榆皮,微甜,粘性很大,吃進嘴裏,非常粘牙,吐出來,會形成半尺長的粘絲。若是吃一口榆麵兒,會粘的你張不開嘴。如果吞進肚裏,可就壞事了,隻能到醫院醫治。所以,無人敢冒這個風險。

上世紀六七十年代,山區的小麥種的不少,產量卻不高。我們村遇上正常年景,每人也隻能分到七八十斤麥子,粉成白麵,也就是60多斤。其中,三分之一,要為兒娶女嫁做儲備;三分之一,留著招待親友;剩下的,才能吃進家人的嘴裏。

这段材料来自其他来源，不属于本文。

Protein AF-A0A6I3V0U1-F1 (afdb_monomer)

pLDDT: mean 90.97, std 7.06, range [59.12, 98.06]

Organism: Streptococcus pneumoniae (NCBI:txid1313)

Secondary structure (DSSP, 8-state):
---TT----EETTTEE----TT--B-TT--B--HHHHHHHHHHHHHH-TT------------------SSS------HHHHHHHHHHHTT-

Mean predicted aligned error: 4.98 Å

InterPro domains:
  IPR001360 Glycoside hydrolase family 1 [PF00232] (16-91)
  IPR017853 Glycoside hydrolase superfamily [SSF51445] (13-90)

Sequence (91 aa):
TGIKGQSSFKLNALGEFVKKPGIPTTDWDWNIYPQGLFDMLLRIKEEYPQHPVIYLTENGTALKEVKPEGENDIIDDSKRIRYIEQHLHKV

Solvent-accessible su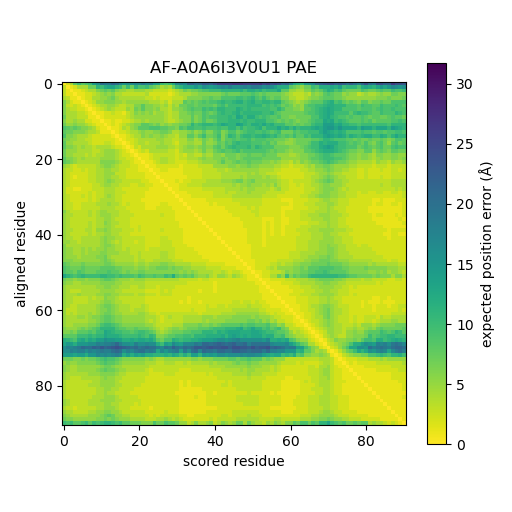rface area (backbone atoms only — not comparable to full-atom values): 6180 Å² total; per-residue (Å²): 140,78,60,63,84,70,71,79,50,75,46,89,101,76,50,64,72,75,84,56,88,97,53,57,57,44,63,75,53,45,70,66,53,40,66,60,56,38,55,49,53,52,47,47,50,70,77,39,64,92,57,84,78,83,78,85,87,78,86,86,74,79,74,93,78,69,84,58,91,68,95,60,89,67,74,92,53,66,68,52,54,50,52,50,52,50,38,60,76,56,102

Structure (mmCIF, N/CA/C/O backbone):
data_AF-A0A6I3V0U1-F1
#
_entry.id   AF-A0A6I3V0U1-F1
#
loop_
_atom_site.group_PDB
_atom_site.id
_atom_site.type_symbol
_atom_site.label_atom_id
_atom_site.label_alt_id
_atom_site.label_comp_id
_atom_site.label_asym_id
_atom_site.label_entity_id
_atom_site.label_seq_id
_atom_site.pdbx_PDB_ins_code
_atom_site.Cartn_x
_atom_site.Cartn_y
_atom_site.Cartn_z
_atom_site.occupancy
_atom_site.B_iso_or_equiv
_atom_site.auth_seq_id
_atom_site.auth_comp_id
_atom_site.auth_asym_id
_atom_site.auth_atom_id
_atom_site.pdbx_PDB_model_num
ATOM 1 N N . THR A 1 1 ? 15.866 -11.349 -3.849 1.00 59.12 1 THR A N 1
ATOM 2 C CA . THR A 1 1 ? 15.743 -12.499 -4.774 1.00 59.12 1 THR A CA 1
ATOM 3 C C . THR A 1 1 ? 14.536 -13.316 -4.353 1.00 59.12 1 THR A C 1
ATOM 5 O O . THR A 1 1 ? 14.274 -13.412 -3.166 1.00 59.12 1 THR A O 1
ATOM 8 N N . GLY A 1 2 ? 13.742 -13.820 -5.296 1.00 74.56 2 GLY A N 1
ATOM 9 C CA . GLY A 1 2 ? 12.519 -14.581 -5.002 1.00 74.56 2 GLY A CA 1
ATOM 10 C C . GLY A 1 2 ? 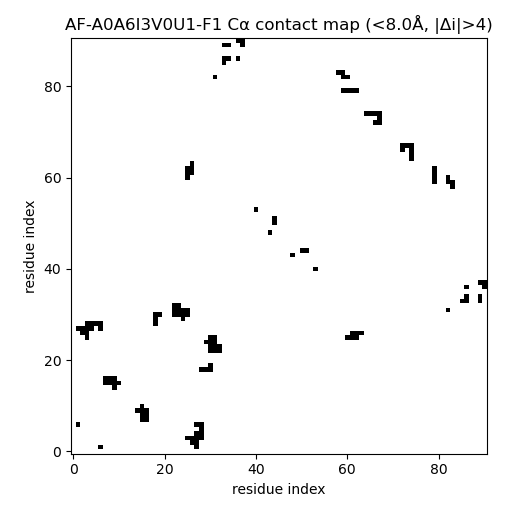11.669 -14.744 -6.258 1.00 74.56 2 GLY A C 1
ATOM 11 O O . GLY A 1 2 ? 11.631 -13.846 -7.106 1.00 74.56 2 GLY A O 1
ATOM 12 N N . ILE A 1 3 ? 11.068 -15.919 -6.417 1.00 85.25 3 ILE A N 1
ATOM 13 C CA . ILE A 1 3 ? 10.295 -16.305 -7.600 1.00 85.25 3 ILE A CA 1
ATOM 14 C C . ILE A 1 3 ? 8.815 -16.169 -7.248 1.00 85.25 3 ILE A C 1
ATOM 16 O O . ILE A 1 3 ? 8.352 -16.769 -6.280 1.00 85.25 3 ILE A O 1
ATOM 20 N N . LYS A 1 4 ? 8.080 -15.375 -8.035 1.00 87.62 4 LYS A N 1
ATOM 21 C CA . LYS A 1 4 ? 6.641 -15.176 -7.843 1.00 87.62 4 LYS A CA 1
ATOM 22 C C . LYS A 1 4 ? 5.921 -16.525 -7.878 1.00 87.62 4 LYS A C 1
ATOM 24 O O . LYS A 1 4 ? 6.223 -17.375 -8.713 1.00 87.62 4 LYS A O 1
ATOM 29 N N . GLY A 1 5 ? 4.970 -16.713 -6.980 1.00 87.19 5 GLY A N 1
ATOM 30 C CA . GLY A 1 5 ? 4.212 -17.936 -6.777 1.00 87.19 5 GLY A CA 1
ATOM 31 C C . GLY A 1 5 ? 4.780 -18.852 -5.693 1.00 87.19 5 GLY A C 1
ATOM 32 O O . GLY A 1 5 ? 4.020 -19.689 -5.203 1.00 87.19 5 GLY A O 1
ATOM 33 N N . GLN A 1 6 ? 6.049 -18.690 -5.303 1.00 88.06 6 GLN A N 1
ATOM 34 C CA . GLN A 1 6 ? 6.753 -19.607 -4.398 1.00 88.06 6 GLN A CA 1
ATOM 35 C C . GLN A 1 6 ? 6.852 -19.110 -2.951 1.00 88.06 6 GLN A C 1
ATOM 37 O O . GLN A 1 6 ? 7.290 -19.872 -2.089 1.00 88.06 6 GLN A O 1
ATOM 42 N N . SER A 1 7 ? 6.454 -17.869 -2.651 1.00 86.31 7 SER A N 1
ATOM 43 C CA . SER A 1 7 ? 6.492 -17.379 -1.272 1.00 86.31 7 SER A CA 1
ATOM 44 C C . SER A 1 7 ? 5.455 -18.100 -0.407 1.00 86.31 7 SER A C 1
ATOM 46 O O . SER A 1 7 ? 4.274 -18.182 -0.754 1.00 86.31 7 SER A O 1
ATOM 48 N N . SER A 1 8 ? 5.887 -18.556 0.766 1.00 86.62 8 SER A N 1
ATOM 49 C CA . SER A 1 8 ? 5.013 -19.037 1.835 1.00 86.62 8 SER A CA 1
ATOM 50 C C . SER A 1 8 ? 5.537 -18.548 3.177 1.00 86.62 8 SER A C 1
ATOM 52 O O . SER A 1 8 ? 6.736 -18.642 3.436 1.00 86.62 8 SER A O 1
ATOM 54 N N . PHE A 1 9 ? 4.647 -18.076 4.043 1.00 86.44 9 PHE A N 1
ATOM 55 C CA . PHE A 1 9 ? 4.971 -17.763 5.429 1.00 86.44 9 PHE A CA 1
ATOM 56 C C . PHE A 1 9 ? 3.930 -18.412 6.327 1.00 86.44 9 PHE A C 1
ATOM 58 O O . PHE A 1 9 ? 2.730 -18.219 6.129 1.00 86.44 9 PHE A O 1
ATOM 65 N N . LYS A 1 10 ? 4.397 -19.170 7.313 1.00 91.56 10 LYS A N 1
ATOM 66 C CA . LYS A 1 10 ? 3.563 -19.774 8.342 1.00 91.56 10 LYS A CA 1
ATOM 67 C C . LYS A 1 10 ? 4.343 -19.785 9.637 1.00 91.56 10 LYS A C 1
ATOM 69 O O . LYS A 1 10 ? 5.427 -20.359 9.704 1.00 91.56 10 LYS A O 1
ATOM 74 N N . LEU A 1 11 ? 3.769 -19.174 10.657 1.00 93.31 11 LEU A N 1
ATOM 75 C CA . LEU A 1 11 ? 4.292 -19.208 12.005 1.00 93.31 11 LEU A CA 1
ATOM 76 C C . LEU A 1 11 ? 3.255 -19.883 12.893 1.00 93.31 11 LEU A C 1
ATOM 78 O O . LEU A 1 11 ? 2.115 -19.427 13.006 1.00 93.31 11 LEU A O 1
ATOM 82 N N . ASN A 1 12 ? 3.649 -21.014 13.474 1.00 92.62 12 ASN A N 1
ATOM 83 C CA . ASN A 1 12 ? 2.750 -21.846 14.263 1.00 92.62 12 ASN A CA 1
ATOM 84 C C . ASN A 1 12 ? 2.083 -21.024 15.382 1.00 92.62 12 ASN A C 1
ATOM 86 O O . ASN A 1 12 ? 2.745 -20.214 16.027 1.00 92.62 12 ASN A O 1
ATOM 90 N N . ALA A 1 13 ? 0.778 -21.228 15.576 1.00 91.56 13 ALA A N 1
ATOM 91 C CA . ALA A 1 13 ? -0.089 -20.523 16.527 1.00 91.56 13 ALA A CA 1
ATOM 92 C C . ALA A 1 13 ? -0.242 -18.994 16.352 1.00 91.56 13 ALA A C 1
ATOM 94 O O . ALA A 1 13 ? -1.032 -18.396 17.076 1.00 91.56 13 ALA A O 1
ATOM 95 N N . LEU A 1 14 ? 0.453 -18.363 15.398 1.00 90.94 14 LEU A N 1
ATOM 96 C CA . LEU A 1 14 ? 0.381 -16.915 15.159 1.00 90.94 14 LEU A CA 1
ATOM 97 C C . LEU A 1 14 ? -0.350 -16.575 13.862 1.00 90.94 14 LEU A C 1
ATOM 99 O O . LEU A 1 14 ? -1.214 -15.704 13.852 1.00 90.94 14 LEU A O 1
ATOM 103 N N . GLY A 1 15 ? -0.037 -17.273 12.772 1.00 89.31 15 GLY A N 1
ATOM 104 C CA . GLY A 1 15 ? -0.729 -17.063 11.507 1.00 89.31 15 GLY A CA 1
ATOM 105 C C . GLY A 1 15 ? 0.059 -17.514 10.290 1.00 89.31 15 GLY A C 1
ATOM 106 O O . GLY A 1 15 ? 1.211 -17.943 10.368 1.00 89.31 15 GLY A O 1
ATOM 107 N N . GLU A 1 16 ? -0.587 -17.402 9.138 1.00 90.62 16 GLU A N 1
ATOM 108 C CA . GLU A 1 16 ? -0.000 -17.700 7.839 1.00 90.62 16 GLU A CA 1
ATOM 109 C C . GLU A 1 16 ? -0.399 -16.644 6.814 1.00 90.62 16 GLU A C 1
ATOM 111 O O . GLU A 1 16 ? -1.454 -16.014 6.914 1.00 90.62 16 GLU A O 1
ATOM 116 N N . PHE A 1 17 ? 0.460 -16.438 5.820 1.00 87.31 17 PHE A N 1
ATOM 117 C CA . PHE A 1 17 ? 0.126 -15.587 4.688 1.00 87.31 17 PHE A CA 1
ATOM 118 C C . PHE A 1 17 ? -0.802 -16.342 3.747 1.00 87.31 17 PHE A C 1
ATOM 120 O O . PHE A 1 17 ? -0.446 -17.387 3.204 1.00 87.31 17 PHE A O 1
ATOM 127 N N . VAL A 1 18 ? -1.988 -15.777 3.531 1.00 84.62 18 VAL A N 1
ATOM 128 C CA . VAL A 1 18 ? -3.007 -16.345 2.652 1.00 84.62 18 VAL A CA 1
ATOM 129 C C . VAL A 1 18 ? -3.082 -15.568 1.341 1.00 84.62 18 VAL A C 1
ATOM 131 O O . VAL A 1 18 ? -3.119 -14.334 1.312 1.00 84.62 18 VAL A O 1
ATOM 134 N N . LYS A 1 19 ? -3.129 -16.299 0.226 1.00 85.00 19 LYS A N 1
ATOM 135 C CA . LYS A 1 19 ? -3.446 -15.719 -1.084 1.00 85.00 19 LYS A CA 1
ATOM 136 C C . LYS A 1 19 ? -4.951 -15.476 -1.143 1.00 85.00 19 LYS A C 1
ATOM 138 O O . LYS A 1 19 ? -5.722 -16.368 -0.794 1.00 85.00 19 LYS A O 1
ATOM 143 N N . LYS A 1 20 ? -5.378 -14.295 -1.594 1.00 86.69 20 LYS A N 1
ATOM 144 C CA . LYS A 1 20 ? -6.803 -13.994 -1.781 1.00 86.69 20 LYS A CA 1
ATOM 145 C C . LYS A 1 20 ? -7.182 -14.240 -3.251 1.00 86.69 20 LYS A C 1
ATOM 147 O O . LYS A 1 20 ? -6.694 -13.508 -4.111 1.00 86.69 20 LYS A O 1
ATOM 152 N N . PRO A 1 21 ? -8.012 -15.254 -3.576 1.00 89.69 21 PRO A N 1
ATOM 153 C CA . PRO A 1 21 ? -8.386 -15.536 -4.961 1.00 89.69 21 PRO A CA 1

那時,老少或男女有別。在我們家,奶奶與父親吃的白麵數量相當於我們姊妹的三四倍,相當於母親的十幾倍。每逢過元宵、清明、端午、中秋、重陽等節日或是家裏來客,我們家裏都是做白麵和黑麵兩樣飯,白麵是小麥麵,黑麵是地瓜麵。奶奶和父親吃白的,我們時而吃一星半點白的,母親吃的幾乎全是黑的。無論是做黑麵餛飩、水餃、包子,還是做黑麵條、黑麵湯、豇豆湯,均離不開榆麵。和地瓜麵時混上榆麵,包出來,才能避免破碎不堪;做出來的麵條、麵湯,才能筋壯不斷。倘若不使用榆麵進行粘合,蒸煮的東西,就隻能是一鍋黑麵疙瘩湯或黑麵糊糊。

記得1968年大年三十下午,母親又和起了白麵和摻有榆麵的黑麵,剁起了大白菜和蘿卜絲,包起了兩種顏色、兩種菜餡的餃子,裏麵隻有一點少的可憐的豬肉、熟花生末和蝦皮。我不解地問母親:“媽,咱家過年就不能吃頓白麵餃子麼”。母親歎了一口氣:“唉,誰不愛吃白麵水餃呢。你奶奶剛去世不久,咱家分的那點麥子,種的那點大白菜,辦完她的喪事,剩下的也就不多了。你隻知道西屋攢了兩大缸陳麥子,可轉過年來,你二姐、三姐和你大哥都要辦喜事,咱全家一粒小麥不吃,也不夠用啊”。我無言以對。到了晚上,煮好餃子後,母親給父親盛了兩碗白麵餃子,給3個姐姐每人分了6個白麵餃子,給我們弟兄每人盛了一碗白麵餃子,而她自己的碗裏一個白麵水餃也沒有。母親似乎就是天生吃苦的,吃著黑麵餃子還一個勁地炫耀:“這地瓜麵餃子真鮮、好吃”。我首先端起一碗黑麵餃子,吃進嘴裏,那裏是什麼鮮美可口,簡直是難以吞咽。即使如此,我也裝著好吃的樣子,大口吃著。母親問我為啥不先吃白的。我眼淚汪汪地說:“我吃不下去,你不吃白的,我就不吃白的”。說著,往母親的碗裏撥了幾個白麵餃子。哥哥姐姐與我一樣,也紛紛把碗裏的白麵餃子往母親的碗裏撥。母親望著長大成人的兒女,兩眼笑眯眯的,實在推辭不掉,才嚐了一個白麵水餃。我不算事:“過年,吃雙不吃單”,又逼著母親吃了一個白麵餃子。母親很滿意地說:“你們覺得咱村的娘們過年吃的都是白麵餃子麼,若不信,走幾家去看看,她們吃的基本也是黑麵餃子。出來吹呼的,都是因為兒沒娶、女沒嫁啊”。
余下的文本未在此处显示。